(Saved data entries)
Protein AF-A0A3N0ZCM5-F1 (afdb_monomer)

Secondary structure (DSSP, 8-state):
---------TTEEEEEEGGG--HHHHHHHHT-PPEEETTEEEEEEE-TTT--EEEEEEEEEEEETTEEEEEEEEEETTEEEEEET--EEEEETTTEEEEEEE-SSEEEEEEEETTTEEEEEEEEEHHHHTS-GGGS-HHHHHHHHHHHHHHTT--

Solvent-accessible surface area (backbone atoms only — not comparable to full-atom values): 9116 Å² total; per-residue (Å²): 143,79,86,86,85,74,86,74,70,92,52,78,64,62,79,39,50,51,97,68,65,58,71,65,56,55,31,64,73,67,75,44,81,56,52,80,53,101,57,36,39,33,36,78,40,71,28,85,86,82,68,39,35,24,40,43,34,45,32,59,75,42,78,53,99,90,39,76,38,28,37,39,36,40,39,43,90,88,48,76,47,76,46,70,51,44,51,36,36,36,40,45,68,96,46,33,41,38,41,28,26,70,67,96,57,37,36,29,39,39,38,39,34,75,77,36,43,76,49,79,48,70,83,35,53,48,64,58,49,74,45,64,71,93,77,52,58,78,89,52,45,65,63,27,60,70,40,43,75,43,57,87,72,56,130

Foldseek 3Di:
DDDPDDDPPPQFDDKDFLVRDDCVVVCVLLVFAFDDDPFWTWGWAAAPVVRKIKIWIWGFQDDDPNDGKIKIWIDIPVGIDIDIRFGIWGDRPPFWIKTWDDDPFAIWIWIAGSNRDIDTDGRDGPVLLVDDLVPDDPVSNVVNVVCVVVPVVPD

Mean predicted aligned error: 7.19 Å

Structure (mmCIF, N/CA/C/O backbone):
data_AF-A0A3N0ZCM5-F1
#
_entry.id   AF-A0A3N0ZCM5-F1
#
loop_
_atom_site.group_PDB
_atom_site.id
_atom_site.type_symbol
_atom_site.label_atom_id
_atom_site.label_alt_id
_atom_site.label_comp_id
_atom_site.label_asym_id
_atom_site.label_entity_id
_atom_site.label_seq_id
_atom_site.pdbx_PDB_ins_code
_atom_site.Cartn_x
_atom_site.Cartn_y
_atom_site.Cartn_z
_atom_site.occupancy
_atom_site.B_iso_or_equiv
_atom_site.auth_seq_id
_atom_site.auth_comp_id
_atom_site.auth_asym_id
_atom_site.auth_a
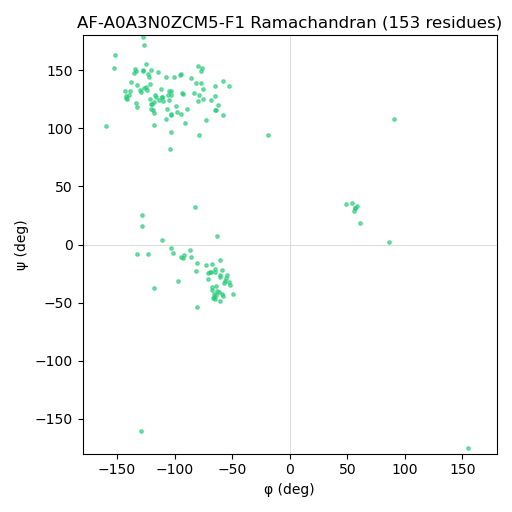tom_id
_atom_site.pdbx_PDB_model_num
ATOM 1 N N . MET A 1 1 ? -6.413 -27.203 31.863 1.00 36.53 1 MET A N 1
ATOM 2 C CA . MET A 1 1 ? -7.157 -27.793 30.734 1.00 36.53 1 MET A CA 1
ATOM 3 C C . MET A 1 1 ? -8.018 -26.706 30.109 1.00 36.53 1 MET A C 1
ATOM 5 O O . MET A 1 1 ? -9.117 -26.490 30.576 1.00 36.53 1 MET A O 1
ATOM 9 N N . 
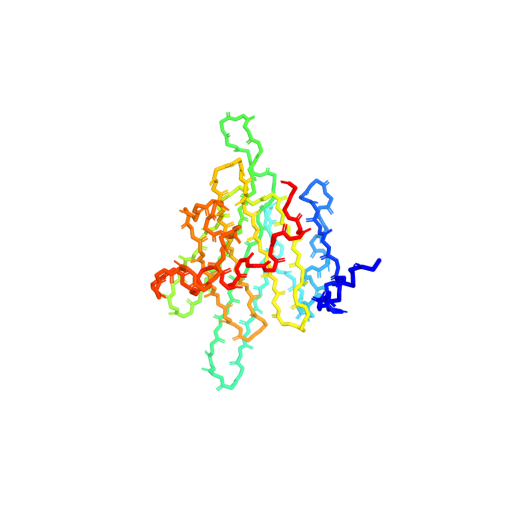TYR A 1 2 ? -7.457 -25.971 29.148 1.00 24.84 2 TYR A N 1
ATOM 10 C CA . TYR A 1 2 ? -8.125 -25.419 27.964 1.00 24.84 2 TYR A CA 1
ATOM 11 C C . TYR A 1 2 ? -6.992 -25.134 26.974 1.00 24.84 2 TYR A C 1
ATOM 13 O O . TYR A 1 2 ? -6.192 -24.222 27.161 1.00 24.84 2 TYR A O 1
ATOM 21 N N . LEU A 1 3 ? -6.859 -26.028 25.995 1.00 27.95 3 LEU A N 1
ATOM 22 C CA . LEU A 1 3 ? -6.037 -25.842 24.808 1.00 27.95 3 LEU A CA 1
ATOM 23 C C . LEU A 1 3 ? -6.606 -24.648 24.027 1.00 27.95 3 LEU A C 1
ATOM 25 O O . LEU A 1 3 ? -7.756 -24.706 23.600 1.00 27.95 3 LEU A O 1
ATOM 29 N N . LYS A 1 4 ? -5.818 -23.591 23.811 1.00 22.92 4 LYS A N 1
ATOM 30 C CA . LYS A 1 4 ? -6.025 -22.681 22.675 1.00 22.92 4 LYS A CA 1
ATOM 31 C C . LYS A 1 4 ? -4.970 -23.006 21.626 1.00 22.92 4 LYS A C 1
ATOM 33 O O . LYS A 1 4 ? -3.910 -22.401 21.561 1.00 22.92 4 LYS A O 1
ATOM 38 N N . SER A 1 5 ? -5.265 -24.031 20.843 1.00 29.22 5 SER A N 1
ATOM 39 C CA . SER A 1 5 ? -4.655 -24.272 19.543 1.00 29.22 5 SER A CA 1
ATOM 40 C C . SER A 1 5 ? -5.515 -23.576 18.496 1.00 29.22 5 SER A C 1
ATOM 42 O O . SER A 1 5 ? -6.580 -24.094 18.187 1.00 29.22 5 SER A O 1
ATOM 44 N N . TYR A 1 6 ? -5.064 -22.438 17.966 1.00 27.41 6 TYR A N 1
ATOM 45 C CA . TYR A 1 6 ? -5.537 -21.901 16.688 1.00 27.41 6 TYR A CA 1
ATOM 46 C C . TYR A 1 6 ? -4.358 -21.269 15.936 1.00 27.41 6 TYR A C 1
ATOM 48 O O . TYR A 1 6 ? -3.574 -20.517 16.503 1.00 27.41 6 TYR A O 1
ATOM 56 N N . PHE A 1 7 ? -4.212 -21.715 14.689 1.00 26.58 7 PHE A N 1
ATOM 57 C CA . PHE A 1 7 ? -3.272 -21.342 13.632 1.00 26.58 7 PHE A CA 1
ATOM 58 C C . PHE A 1 7 ? -2.573 -19.977 13.789 1.00 26.58 7 PHE A C 1
ATOM 60 O O . PHE A 1 7 ? -3.046 -18.967 13.283 1.00 26.58 7 PHE A O 1
ATOM 67 N N . VAL A 1 8 ? -1.373 -19.972 14.376 1.00 34.62 8 VAL A N 1
ATOM 68 C CA . VAL A 1 8 ? -0.381 -18.929 14.081 1.00 34.62 8 VAL A CA 1
ATOM 69 C C . VAL A 1 8 ? 0.124 -19.232 12.676 1.00 34.62 8 VAL A C 1
ATOM 71 O O . VAL A 1 8 ? 0.795 -20.245 12.456 1.00 34.62 8 VAL A O 1
ATOM 74 N N . CYS A 1 9 ? -0.280 -18.417 11.705 1.00 36.34 9 CYS A N 1
ATOM 75 C CA . CYS A 1 9 ? 0.166 -18.551 10.328 1.00 36.34 9 CYS A CA 1
ATOM 76 C C . CYS A 1 9 ? 1.702 -18.462 10.315 1.00 36.34 9 CYS A C 1
ATOM 78 O O . CYS A 1 9 ? 2.277 -17.418 10.613 1.00 36.34 9 CYS A O 1
ATOM 80 N N . LYS A 1 10 ? 2.378 -19.575 10.005 1.00 39.38 10 LYS A N 1
ATOM 81 C CA . LYS A 1 10 ? 3.848 -19.726 9.990 1.00 39.38 10 LYS A CA 1
ATOM 82 C C . LYS A 1 10 ? 4.575 -18.831 8.964 1.00 39.38 10 LYS A C 1
ATOM 84 O O . LYS A 1 10 ? 5.778 -18.989 8.788 1.00 39.38 10 LYS A O 1
ATOM 89 N N . ASN A 1 11 ? 3.870 -17.911 8.307 1.00 47.00 11 ASN A N 1
ATOM 90 C CA . ASN A 1 11 ? 4.354 -17.131 7.168 1.00 47.00 11 ASN A CA 1
ATOM 91 C C . ASN A 1 11 ? 4.551 -15.639 7.478 1.00 47.00 11 ASN A C 1
ATOM 93 O O . ASN A 1 11 ? 4.889 -14.881 6.574 1.00 47.00 11 ASN A O 1
ATOM 97 N N . LEU A 1 12 ? 4.355 -15.197 8.726 1.00 49.81 12 LEU A N 1
ATOM 98 C CA . LEU A 1 12 ? 4.653 -13.816 9.098 1.00 49.81 12 LEU A CA 1
ATOM 99 C C . LEU A 1 12 ? 6.165 -13.660 9.303 1.00 49.81 12 LEU A C 1
ATOM 101 O O . LEU A 1 12 ? 6.697 -13.959 10.373 1.00 49.81 12 LEU A O 1
ATOM 105 N N . ILE A 1 13 ? 6.875 -13.235 8.262 1.00 55.25 13 ILE A N 1
ATOM 106 C CA . ILE A 1 13 ? 8.314 -12.990 8.325 1.00 55.25 13 ILE A CA 1
ATOM 107 C C . ILE A 1 13 ? 8.523 -11.505 8.037 1.00 55.25 13 ILE A C 1
ATOM 109 O O . ILE A 1 13 ? 8.470 -11.071 6.897 1.00 55.25 13 ILE A O 1
ATOM 113 N N . PHE A 1 14 ? 8.779 -10.754 9.111 1.00
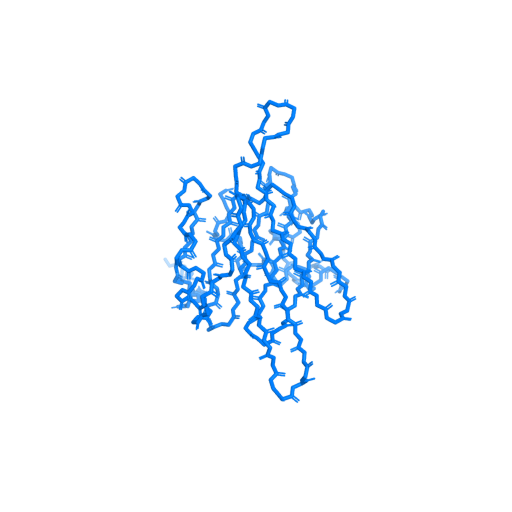 55.59 14 PHE A N 1
ATOM 114 C CA . PHE A 1 14 ? 9.212 -9.352 9.148 1.00 55.59 14 PHE A CA 1
ATOM 115 C C . PHE A 1 14 ? 8.114 -8.271 9.203 1.00 55.59 14 PHE A C 1
ATOM 117 O O . PHE A 1 14 ? 7.446 -7.944 8.225 1.00 55.59 14 PHE A O 1
ATOM 124 N N . VAL A 1 15 ? 8.008 -7.649 10.383 1.00 57.97 15 VAL A N 1
ATOM 125 C CA . VAL A 1 15 ? 7.252 -6.415 10.628 1.00 57.97 15 VAL A CA 1
ATOM 126 C C . VAL A 1 15 ? 8.255 -5.278 10.809 1.00 57.97 15 VAL A C 1
ATOM 128 O O . VAL A 1 15 ? 9.024 -5.278 11.772 1.00 57.97 15 VAL A O 1
ATOM 131 N N . ALA A 1 16 ? 8.232 -4.295 9.913 1.00 56.53 16 ALA A N 1
ATOM 132 C CA . ALA A 1 16 ? 9.022 -3.079 10.024 1.00 56.53 16 ALA A CA 1
ATOM 133 C C . ALA A 1 16 ? 8.157 -1.945 10.594 1.00 56.53 16 ALA A C 1
ATOM 135 O O . ALA A 1 16 ? 7.164 -1.519 10.002 1.00 56.53 16 ALA A O 1
ATOM 136 N N . LYS A 1 17 ? 8.547 -1.408 11.753 1.00 58.97 17 LYS A N 1
ATOM 137 C CA . LYS A 1 17 ? 8.002 -0.128 12.230 1.00 58.97 17 LYS A CA 1
ATOM 138 C C . LYS A 1 17 ? 8.663 1.010 11.454 1.00 58.97 17 LYS A C 1
ATOM 140 O O . LYS A 1 17 ? 9.878 0.968 11.267 1.00 58.97 17 LYS A O 1
ATOM 145 N N . MET A 1 18 ? 7.897 2.034 11.062 1.00 52.66 18 MET A N 1
ATOM 146 C CA . MET A 1 18 ? 8.383 3.121 10.191 1.00 52.66 18 MET A CA 1
ATOM 147 C C . MET A 1 18 ? 9.676 3.793 10.666 1.00 52.66 18 MET A C 1
ATOM 149 O O . MET A 1 18 ? 10.523 4.122 9.844 1.00 52.66 18 MET A O 1
ATOM 153 N N . ASN A 1 19 ? 9.882 3.931 11.980 1.00 49.62 19 ASN A N 1
ATOM 154 C CA . ASN A 1 19 ? 11.108 4.532 12.525 1.00 49.62 19 ASN A CA 1
ATOM 155 C C . ASN A 1 19 ? 12.396 3.763 12.151 1.00 49.62 19 ASN A C 1
ATOM 157 O O . ASN A 1 19 ? 13.480 4.306 12.322 1.00 49.62 19 ASN A O 1
ATOM 161 N N . ASN A 1 20 ? 12.277 2.535 11.627 1.00 60.03 20 ASN A N 1
ATOM 162 C CA . ASN A 1 20 ? 13.363 1.684 11.136 1.00 60.03 20 ASN A CA 1
ATOM 163 C C . ASN A 1 20 ? 13.093 1.159 9.706 1.00 60.03 20 ASN A C 1
ATOM 165 O O . ASN A 1 20 ? 13.565 0.078 9.353 1.00 60.03 20 ASN A O 1
ATOM 169 N N . PHE A 1 21 ? 12.290 1.858 8.894 1.00 72.38 21 PHE A N 1
ATOM 170 C CA . PHE A 1 21 ? 12.029 1.436 7.515 1.00 72.38 21 PHE A CA 1
ATOM 171 C C . PHE A 1 21 ? 13.322 1.480 6.683 1.00 72.38 21 PHE A C 1
ATOM 173 O O . PHE A 1 21 ? 13.888 2.551 6.471 1.00 72.38 21 PHE A O 1
ATOM 180 N N . ASN A 1 22 ? 13.774 0.314 6.206 1.00 81.88 22 ASN A N 1
ATOM 181 C CA . ASN A 1 22 ? 14.845 0.200 5.220 1.00 81.88 22 ASN A CA 1
ATOM 182 C C . ASN A 1 22 ? 14.229 -0.112 3.842 1.00 81.88 22 ASN A C 1
ATOM 184 O O . ASN A 1 22 ? 13.712 -1.217 3.651 1.00 81.88 22 ASN A O 1
ATOM 188 N N . PRO A 1 23 ? 14.293 0.813 2.867 1.00 82.88 23 PRO A N 1
ATOM 189 C CA . PRO A 1 23 ? 13.790 0.572 1.518 1.00 82.88 23 PRO A CA 1
ATOM 190 C C . PRO A 1 23 ? 14.437 -0.618 0.795 1.00 82.88 23 PRO A C 1
ATOM 192 O O . PRO A 1 23 ? 13.836 -1.169 -0.127 1.00 82.88 23 PRO A O 1
ATOM 195 N N . GLU A 1 24 ? 15.637 -1.040 1.205 1.00 88.06 24 GLU A N 1
ATOM 196 C CA . GLU A 1 24 ? 16.304 -2.223 0
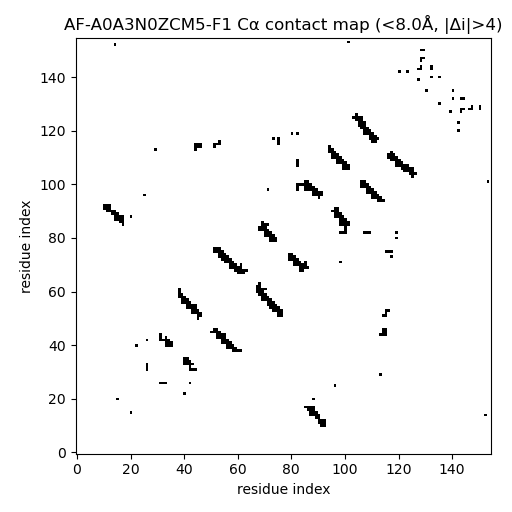.650 1.00 88.06 24 GLU A CA 1
ATOM 197 C C . GLU A 1 24 ? 15.486 -3.505 0.848 1.00 88.06 24 GLU A C 1
ATOM 199 O O . GLU A 1 24 ? 15.568 -4.406 0.015 1.00 88.06 24 GLU A O 1
ATOM 204 N N . GLU A 1 25 ? 14.648 -3.582 1.887 1.00 89.06 25 GLU A N 1
ATOM 205 C CA . GLU A 1 25 ? 13.772 -4.738 2.106 1.00 89.06 25 GLU A CA 1
ATOM 206 C C . GLU A 1 25 ? 12.696 -4.843 1.018 1.00 89.06 25 GLU A C 1
ATOM 208 O O . GLU A 1 25 ? 12.401 -5.941 0.554 1.00 89.06 25 GLU A O 1
ATOM 213 N N . ILE A 1 26 ? 12.163 -3.712 0.532 1.00 92.19 26 ILE A N 1
ATOM 214 C CA . ILE A 1 26 ? 11.228 -3.708 -0.607 1.00 92.19 26 ILE A CA 1
ATOM 215 C C . ILE A 1 26 ? 11.949 -4.172 -1.872 1.00 92.19 26 ILE A C 1
ATOM 217 O O . ILE A 1 26 ? 11.434 -5.020 -2.595 1.00 92.19 26 ILE A O 1
ATOM 221 N N . THR A 1 27 ? 13.156 -3.661 -2.125 1.00 93.81 27 THR A N 1
ATOM 222 C CA . THR A 1 27 ? 13.988 -4.081 -3.264 1.00 93.81 27 THR A CA 1
ATOM 223 C C . THR A 1 27 ? 14.277 -5.577 -3.227 1.00 93.81 27 THR A C 1
ATOM 225 O O . THR A 1 27 ? 14.146 -6.253 -4.244 1.00 93.81 27 THR A O 1
ATOM 228 N N . LYS A 1 28 ? 14.631 -6.111 -2.056 1.00 91.12 28 LYS A N 1
ATOM 229 C CA . LYS A 1 28 ? 14.894 -7.536 -1.857 1.00 91.12 28 LYS A CA 1
ATOM 230 C C . LYS A 1 28 ? 13.636 -8.376 -2.049 1.00 91.12 28 LYS A C 1
ATOM 232 O O . LYS A 1 28 ? 13.708 -9.423 -2.679 1.00 91.12 28 LYS A O 1
ATOM 237 N N . PHE A 1 29 ? 12.499 -7.919 -1.530 1.00 90.69 29 PHE A N 1
ATOM 238 C CA . PHE A 1 29 ? 11.230 -8.620 -1.672 1.00 90.69 29 PHE A CA 1
ATOM 239 C C . PHE A 1 29 ? 10.748 -8.642 -3.125 1.00 90.69 29 PHE A C 1
ATOM 241 O O . PHE A 1 29 ? 10.327 -9.689 -3.609 1.00 90.69 29 PHE A O 1
ATOM 248 N N . LEU A 1 30 ? 10.800 -7.500 -3.819 1.00 92.50 30 LEU A N 1
ATOM 
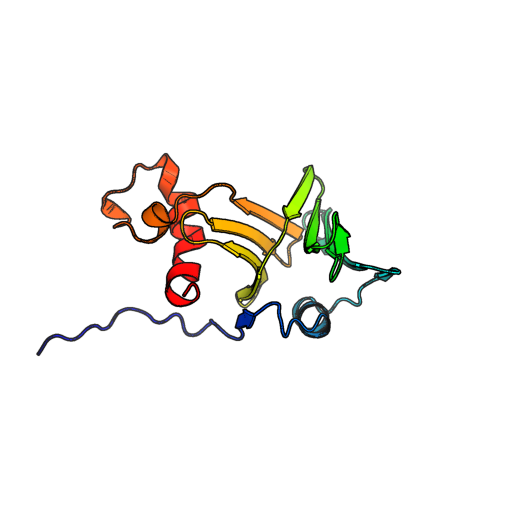249 C CA . LEU A 1 30 ? 10.336 -7.354 -5.202 1.00 92.50 30 LEU A CA 1
ATOM 250 C C . LEU A 1 30 ? 11.340 -7.848 -6.244 1.00 92.50 30 LEU A C 1
ATOM 252 O O . LEU A 1 30 ? 10.950 -8.023 -7.393 1.00 92.50 30 LEU A O 1
ATOM 256 N N . GLU A 1 31 ? 12.606 -8.035 -5.866 1.00 92.94 31 GLU A N 1
ATOM 257 C CA . GLU A 1 31 ? 13.717 -8.367 -6.770 1.00 92.94 31 GLU A CA 1
ATOM 258 C C . GLU A 1 31 ? 13.884 -7.345 -7.915 1.00 92.94 31 GLU A C 1
ATOM 260 O O . GLU A 1 31 ? 14.348 -7.658 -9.011 1.00 92.94 31 GLU A O 1
ATOM 265 N N . ILE A 1 32 ? 13.503 -6.090 -7.657 1.00 94.56 32 ILE A N 1
ATOM 266 C CA . ILE A 1 32 ? 13.511 -4.983 -8.618 1.00 94.56 32 ILE A CA 1
ATOM 267 C C . ILE A 1 32 ? 14.238 -3.801 -7.988 1.00 94.56 32 ILE A C 1
ATOM 269 O O . ILE A 1 32 ? 13.919 -3.390 -6.873 1.00 94.56 32 ILE A O 1
ATOM 273 N N . ASN A 1 33 ? 15.184 -3.213 -8.720 1.00 95.81 33 ASN A N 1
ATOM 274 C CA . ASN A 1 33 ? 15.841 -1.984 -8.285 1.00 95.81 33 ASN A CA 1
ATOM 275 C C . ASN A 1 33 ? 14.905 -0.778 -8.474 1.00 95.81 33 ASN A C 1
ATOM 277 O O . ASN A 1 33 ? 14.317 -0.640 -9.551 1.00 95.81 33 ASN A O 1
ATOM 281 N N . PRO A 1 34 ? 14.781 0.109 -7.474 1.00 97.31 34 PRO A N 1
ATOM 282 C CA . PRO A 1 34 ? 13.971 1.304 -7.609 1.00 97.31 34 PRO A CA 1
ATOM 283 C C . PRO A 1 34 ? 14.672 2.364 -8.459 1.00 97.31 34 PRO A C 1
ATOM 285 O O . PRO A 1 34 ? 15.896 2.503 -8.447 1.00 97.31 34 PRO A O 1
ATOM 288 N N . GLU A 1 35 ? 13.873 3.191 -9.122 1.00 97.25 35 GLU A N 1
ATOM 289 C CA . GLU A 1 35 ? 14.315 4.499 -9.584 1.00 97.25 35 GLU A CA 1
ATOM 290 C C . GLU A 1 35 ? 14.373 5.458 -8.395 1.00 97.25 35 GLU A C 1
ATOM 292 O O . GLU A 1 35 ? 13.394 5.634 -7.663 1.00 97.25 35 GLU A O 1
ATOM 297 N N . VAL A 1 36 ? 15.540 6.069 -8.202 1.00 95.06 36 VAL A N 1
ATOM 298 C CA . VAL A 1 36 ? 15.803 6.995 -7.100 1.00 95.06 36 VAL A CA 1
ATOM 299 C C . VAL A 1 36 ? 15.521 8.422 -7.552 1.00 95.06 36 VAL A C 1
ATOM 301 O O . VAL A 1 36 ? 16.011 8.869 -8.586 1.00 95.06 36 VAL A O 1
ATOM 304 N N . SER A 1 37 ? 14.741 9.147 -6.760 1.00 90.38 37 SER A N 1
ATOM 305 C CA . SER A 1 37 ? 14.512 10.589 -6.876 1.00 90.38 37 SER A CA 1
ATOM 306 C C . SER A 1 37 ? 14.810 11.266 -5.538 1.00 90.38 37 SER A C 1
ATOM 308 O O . SER A 1 37 ? 15.015 10.586 -4.537 1.00 90.38 37 SER A O 1
ATOM 310 N N . GLU A 1 38 ? 14.820 12.603 -5.506 1.00 84.38 38 GLU A N 1
ATOM 311 C CA . GLU A 1 38 ? 15.235 13.393 -4.332 1.00 84.38 38 GLU A CA 1
ATOM 312 C C . GLU A 1 38 ? 14.562 12.952 -3.020 1.00 84.38 38 GLU A C 1
ATOM 314 O O . GLU A 1 38 ? 15.240 12.818 -2.008 1.00 84.38 38 GLU A O 1
ATOM 319 N N . ASN A 1 39 ? 13.255 12.663 -3.051 1.00 86.62 39 ASN A N 1
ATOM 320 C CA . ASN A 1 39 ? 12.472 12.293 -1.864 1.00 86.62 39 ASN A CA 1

● EXERCISE GOAL
Go to the line above that has "ATOM 9 N N ." and copy exactly from there down to the line that has "ATOM 76 C C", both included. Leave the pictures out.

● FINISHED TASK
ATOM 9 N N . 
TYR A 1 2 ? -7.457 -25.971 29.148 1.00 24.84 2 TYR A N 1
ATOM 10 C CA . TYR A 1 2 ? -8.125 -25.419 27.964 1.00 24.84 2 TYR A CA 1
ATOM 11 C C . TYR A 1 2 ? -6.992 -25.134 26.974 1.00 24.84 2 TYR A C 1
ATOM 13 O O . TYR A 1 2 ? -6.192 -24.222 27.161 1.00 24.84 2 TYR A O 1
ATOM 21 N N . LEU A 1 3 ? -6.859 -26.028 25.995 1.00 27.95 3 LEU A N 1
ATOM 22 C CA . LEU A 1 3 ? -6.037 -25.842 24.808 1.00 27.95 3 LEU A CA 1
ATOM 23 C C . LEU A 1 3 ? -6.606 -24.648 24.027 1.00 27.95 3 LEU A C 1
ATOM 25 O O . LEU A 1 3 ? -7.756 -24.706 23.600 1.00 27.95 3 LEU A O 1
ATOM 29 N N . LYS A 1 4 ? -5.818 -23.591 23.811 1.00 22.92 4 LYS A N 1
ATOM 30 C CA . LYS A 1 4 ? -6.025 -22.681 22.675 1.00 22.92 4 LYS A CA 1
ATOM 31 C C . LYS A 1 4 ? -4.970 -23.006 21.626 1.00 22.92 4 LYS A C 1
ATOM 33 O O . LYS A 1 4 ? -3.910 -22.401 21.561 1.00 22.92 4 LYS A O 1
ATOM 38 N N . SER A 1 5 ? -5.265 -24.031 20.843 1.00 29.22 5 SER A N 1
ATOM 39 C CA . SER A 1 5 ? -4.655 -24.272 19.543 1.00 29.22 5 SER A CA 1
ATOM 40 C C . SER A 1 5 ? -5.515 -23.576 18.496 1.00 29.22 5 SER A C 1
ATOM 42 O O . SER A 1 5 ? -6.580 -24.094 18.187 1.00 29.22 5 SER A O 1
ATOM 44 N N . TYR A 1 6 ? -5.064 -22.438 17.966 1.00 27.41 6 TYR A N 1
ATOM 45 C CA . TYR A 1 6 ? -5.537 -21.901 16.688 1.00 27.41 6 TYR A CA 1
ATOM 46 C C . TYR A 1 6 ? -4.358 -21.269 15.936 1.00 27.41 6 TYR A C 1
ATOM 48 O O . TYR A 1 6 ? -3.574 -20.517 16.503 1.00 27.41 6 TYR A O 1
ATOM 56 N N . PHE A 1 7 ? -4.212 -21.715 14.689 1.00 26.58 7 PHE A N 1
ATOM 57 C CA . PHE A 1 7 ? -3.272 -21.342 13.632 1.00 26.58 7 PHE A CA 1
ATOM 58 C C . PHE A 1 7 ? -2.573 -19.977 13.789 1.00 26.58 7 PHE A C 1
ATOM 60 O O . PHE A 1 7 ? -3.046 -18.967 13.283 1.00 26.58 7 PHE A O 1
ATOM 67 N N . VAL A 1 8 ? -1.373 -19.972 14.376 1.00 34.62 8 VAL A N 1
ATOM 68 C CA . VAL A 1 8 ? -0.381 -18.929 14.081 1.00 34.62 8 VAL A CA 1
ATOM 69 C C . VAL A 1 8 ? 0.124 -19.232 12.676 1.00 34.62 8 VAL A C 1
ATOM 71 O O . VAL A 1 8 ? 0.795 -20.245 12.456 1.00 34.62 8 VAL A O 1
ATOM 74 N N . CYS A 1 9 ? -0.280 -18.417 11.705 1.00 36.34 9 CYS A N 1
ATOM 75 C CA . CYS A 1 9 ? 0.166 -18.551 10.328 1.00 36.34 9 CYS A CA 1
ATOM 76 C C . CYS A 1 9 ? 1.702 -18.462 10.315 1.00 36.34 9 CYS A C 1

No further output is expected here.